Un plan d’action sanitaire

Ce plan a pour ambition « de ne laisser personne sur le bord du chemin » et de tenir « compte de la diversité des tailles d’élevage et des structures de production ». Il couvre « l’ensemble des phases d’élevage des palmipèdes depuis l’élevage jusqu’au transport des animaux. Les « principales mesures proposées visent à :

  • Détecter systématiquement la présence ou non de virus hautement pathogène sur l’élevage avant tout déplacement des animaux.
  • Mettre en place un système d’alerte sanitaire par les vétérinaires.

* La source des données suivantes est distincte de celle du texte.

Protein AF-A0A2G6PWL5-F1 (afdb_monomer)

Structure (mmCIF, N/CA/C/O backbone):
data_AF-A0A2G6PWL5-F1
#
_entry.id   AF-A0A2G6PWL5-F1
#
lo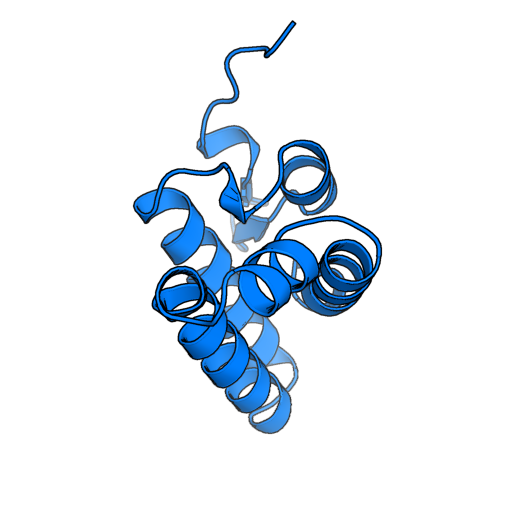op_
_atom_site.group_PDB
_atom_site.id
_atom_site.type_symbol
_atom_site.label_atom_id
_atom_site.label_alt_id
_atom_site.label_comp_id
_atom_site.label_asym_id
_atom_site.label_entity_id
_atom_site.label_seq_id
_atom_site.pdbx_PDB_ins_code
_atom_site.Cartn_x
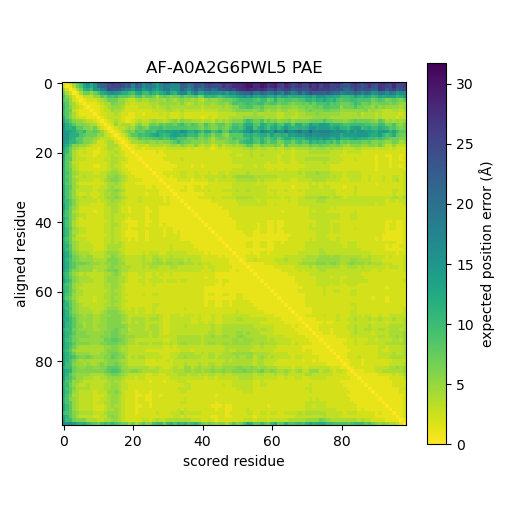_atom_site.Cartn_y
_atom_site.Cartn_z
_atom_site.occupancy
_atom_site.B_iso_or_equiv
_atom_site.auth_seq_id
_atom_site.auth_comp_id
_atom_site.auth_asym_id
_atom_site.auth_atom_id
_atom_site.pdbx_PDB_model_num
ATOM 1 N N . MET A 1 1 ? -2.677 6.098 -22.371 1.00 39.16 1 MET A N 1
ATOM 2 C CA . MET A 1 1 ? -2.950 7.412 -21.756 1.00 39.16 1 MET A CA 1
ATOM 3 C C . MET A 1 1 ? -2.738 7.250 -20.260 1.00 39.16 1 MET A C 1
ATOM 5 O O . MET A 1 1 ? -3.642 6.759 -19.599 1.00 39.16 1 MET A O 1
ATOM 9 N N . LEU A 1 2 ? -1.543 7.556 -19.741 1.00 49.28 2 LEU A N 1
ATOM 10 C CA . LEU A 1 2 ? -1.407 7.802 -18.304 1.00 49.28 2 LEU A CA 1
ATOM 11 C C . LEU A 1 2 ? -2.123 9.131 -18.061 1.00 49.28 2 LEU A C 1
ATOM 13 O O . LEU A 1 2 ? -1.632 10.172 -18.484 1.00 49.28 2 LEU A O 1
ATOM 17 N N . ARG A 1 3 ? -3.347 9.070 -17.533 1.00 52.22 3 ARG A N 1
ATOM 18 C CA . ARG A 1 3 ? -4.004 10.255 -16.981 1.00 52.22 3 ARG A CA 1
ATOM 19 C C . ARG A 1 3 ? -3.157 10.730 -15.804 1.00 52.22 3 ARG A C 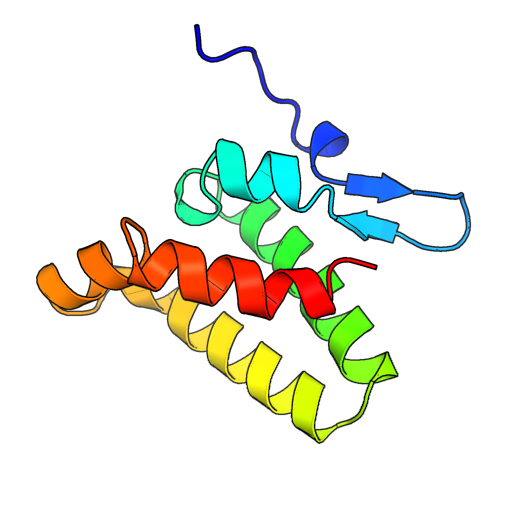1
ATOM 21 O O . ARG A 1 3 ? -2.626 9.886 -15.084 1.00 52.22 3 ARG A O 1
ATOM 28 N N . ASP A 1 4 ? -3.032 12.041 -15.651 1.00 66.25 4 ASP A N 1
ATOM 29 C CA . ASP A 1 4 ? -2.393 12.691 -14.509 1.00 66.25 4 ASP A CA 1
ATOM 30 C C . ASP A 1 4 ? -3.087 12.233 -13.222 1.00 66.25 4 ASP A C 1
ATOM 32 O O . ASP A 1 4 ? -4.126 12.763 -12.836 1.00 66.25 4 ASP A O 1
ATOM 36 N N . LEU A 1 5 ? -2.566 11.169 -12.614 1.00 70.38 5 LEU A N 1
ATOM 37 C CA . LEU A 1 5 ? -3.058 10.654 -11.350 1.00 70.38 5 LEU A CA 1
ATOM 38 C C . LEU A 1 5 ? -2.579 11.614 -10.263 1.00 70.38 5 LEU A C 1
ATOM 40 O O . LEU A 1 5 ? -1.372 11.712 -10.018 1.00 70.38 5 LEU A O 1
ATOM 44 N N . ASN A 1 6 ? -3.501 12.337 -9.636 1.00 83.25 6 ASN A N 1
ATOM 45 C CA . ASN A 1 6 ? -3.151 13.147 -8.482 1.00 83.25 6 ASN A CA 1
ATOM 46 C C . ASN A 1 6 ? -2.982 12.198 -7.284 1.00 83.25 6 ASN A C 1
ATOM 48 O O . ASN A 1 6 ? -3.852 11.349 -7.082 1.00 83.25 6 ASN A O 1
ATOM 52 N N . PRO A 1 7 ? -1.904 12.294 -6.482 1.00 79.81 7 PRO A N 1
ATOM 53 C CA . PRO A 1 7 ? -1.768 11.504 -5.261 1.00 79.81 7 PRO A CA 1
ATOM 54 C C . PRO A 1 7 ? -3.016 11.503 -4.374 1.00 79.81 7 PRO A C 1
ATOM 56 O O . PRO A 1 7 ? -3.343 10.473 -3.800 1.00 79.81 7 PRO A O 1
ATOM 59 N N . GLU A 1 8 ? -3.748 12.617 -4.328 1.00 84.12 8 GLU A N 1
ATOM 60 C CA . GLU A 1 8 ? -5.006 12.733 -3.581 1.00 84.12 8 GLU A CA 1
ATOM 61 C C . GLU A 1 8 ? -6.084 11.731 -4.030 1.00 84.12 8 GLU A C 1
ATOM 63 O O . GLU A 1 8 ? -6.849 11.253 -3.198 1.00 84.12 8 GLU A O 1
ATOM 68 N N . ASP A 1 9 ? -6.114 11.334 -5.308 1.00 87.94 9 ASP A N 1
ATOM 69 C CA . ASP A 1 9 ? -7.097 10.374 -5.837 1.00 87.94 9 ASP A CA 1
ATOM 70 C C . ASP A 1 9 ? -6.892 8.952 -5.275 1.00 87.94 9 ASP A C 1
ATOM 72 O O . ASP A 1 9 ? -7.799 8.114 -5.311 1.00 87.94 9 ASP A O 1
ATOM 76 N N . LEU A 1 10 ? -5.690 8.664 -4.756 1.00 91.00 10 LEU A N 1
ATOM 77 C CA . LEU A 1 10 ? -5.335 7.382 -4.139 1.00 91.00 10 LEU A CA 1
ATOM 78 C C . LEU A 1 10 ? -5.882 7.235 -2.719 1.00 91.00 10 LEU A C 1
ATOM 80 O O . LEU A 1 10 ? -5.850 6.133 -2.165 1.00 91.00 10 LEU A O 1
ATOM 84 N N . PHE A 1 11 ? -6.375 8.318 -2.125 1.00 90.50 11 PHE A N 1
ATOM 85 C CA . PHE A 1 11 ? -6.871 8.337 -0.761 1.00 90.50 11 PHE A CA 1
ATOM 86 C C . PHE A 1 11 ? -8.375 8.580 -0.751 1.00 90.50 11 PHE A C 1
ATOM 88 O O . PHE A 1 11 ? -8.906 9.403 -1.490 1.00 90.50 11 PHE A O 1
ATOM 95 N N . VAL A 1 12 ? -9.072 7.869 0.128 1.00 88.50 12 VAL A N 1
ATOM 96 C CA . VAL A 1 12 ? -10.489 8.117 0.404 1.00 88.50 12 VAL A CA 1
ATOM 97 C C . VAL A 1 12 ? -10.617 8.697 1.802 1.00 88.50 12 VAL A C 1
ATOM 99 O O . VAL A 1 12 ? -9.883 8.318 2.713 1.00 88.50 12 VAL A O 1
ATOM 102 N N . SER A 1 13 ? -11.526 9.649 1.981 1.00 83.44 13 SER A N 1
ATOM 103 C CA . SER A 1 13 ? -11.806 10.242 3.285 1.00 83.44 13 SER A CA 1
ATOM 104 C C . SER A 1 13 ? -13.304 10.421 3.448 1.00 83.44 13 SER A C 1
ATOM 106 O O . SER A 1 13 ? -13.945 11.042 2.603 1.00 83.44 13 SER A O 1
ATOM 108 N N . ASP A 1 14 ? -13.853 9.904 4.543 1.00 76.81 14 ASP A N 1
ATOM 109 C CA . ASP A 1 14 ? -15.242 10.157 4.945 1.00 76.81 14 ASP A CA 1
ATOM 110 C C . ASP A 1 14 ? -15.358 11.310 5.966 1.00 76.81 14 ASP A C 1
ATOM 112 O O . ASP A 1 14 ? -16.418 11.545 6.545 1.00 76.81 14 ASP A O 1
ATOM 116 N N . GLY A 1 15 ? -14.258 12.037 6.201 1.00 70.56 15 GLY A N 1
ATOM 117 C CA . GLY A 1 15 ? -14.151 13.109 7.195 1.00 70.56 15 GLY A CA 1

  • Rendre obligatoire la déclaration de mise en place d’animaux dans tous les élevages de la filière longue, mais également pour les producteurs à la ferme.
  • Appliquer pour la filière longue, la règle d’élevage d’animaux d’âge identique dans un site d’exploitation. Cette mesure ne concernera pas les exploitations fonctionnant en circuit fermé.
  • Définir un accord interprofessionnel sur les règles d’élevage.
  • Mettre en œuvre l’audit de tous les producteurs par un organisme indépendant pour assurer que les mesures de biosécurité sont bien appliquées.
  • Déterminer un protocole de nettoyage et de désinfection des cages et des camions, soumis à audit.
  • Professionnaliser l’activité des intervenants extérieurs. »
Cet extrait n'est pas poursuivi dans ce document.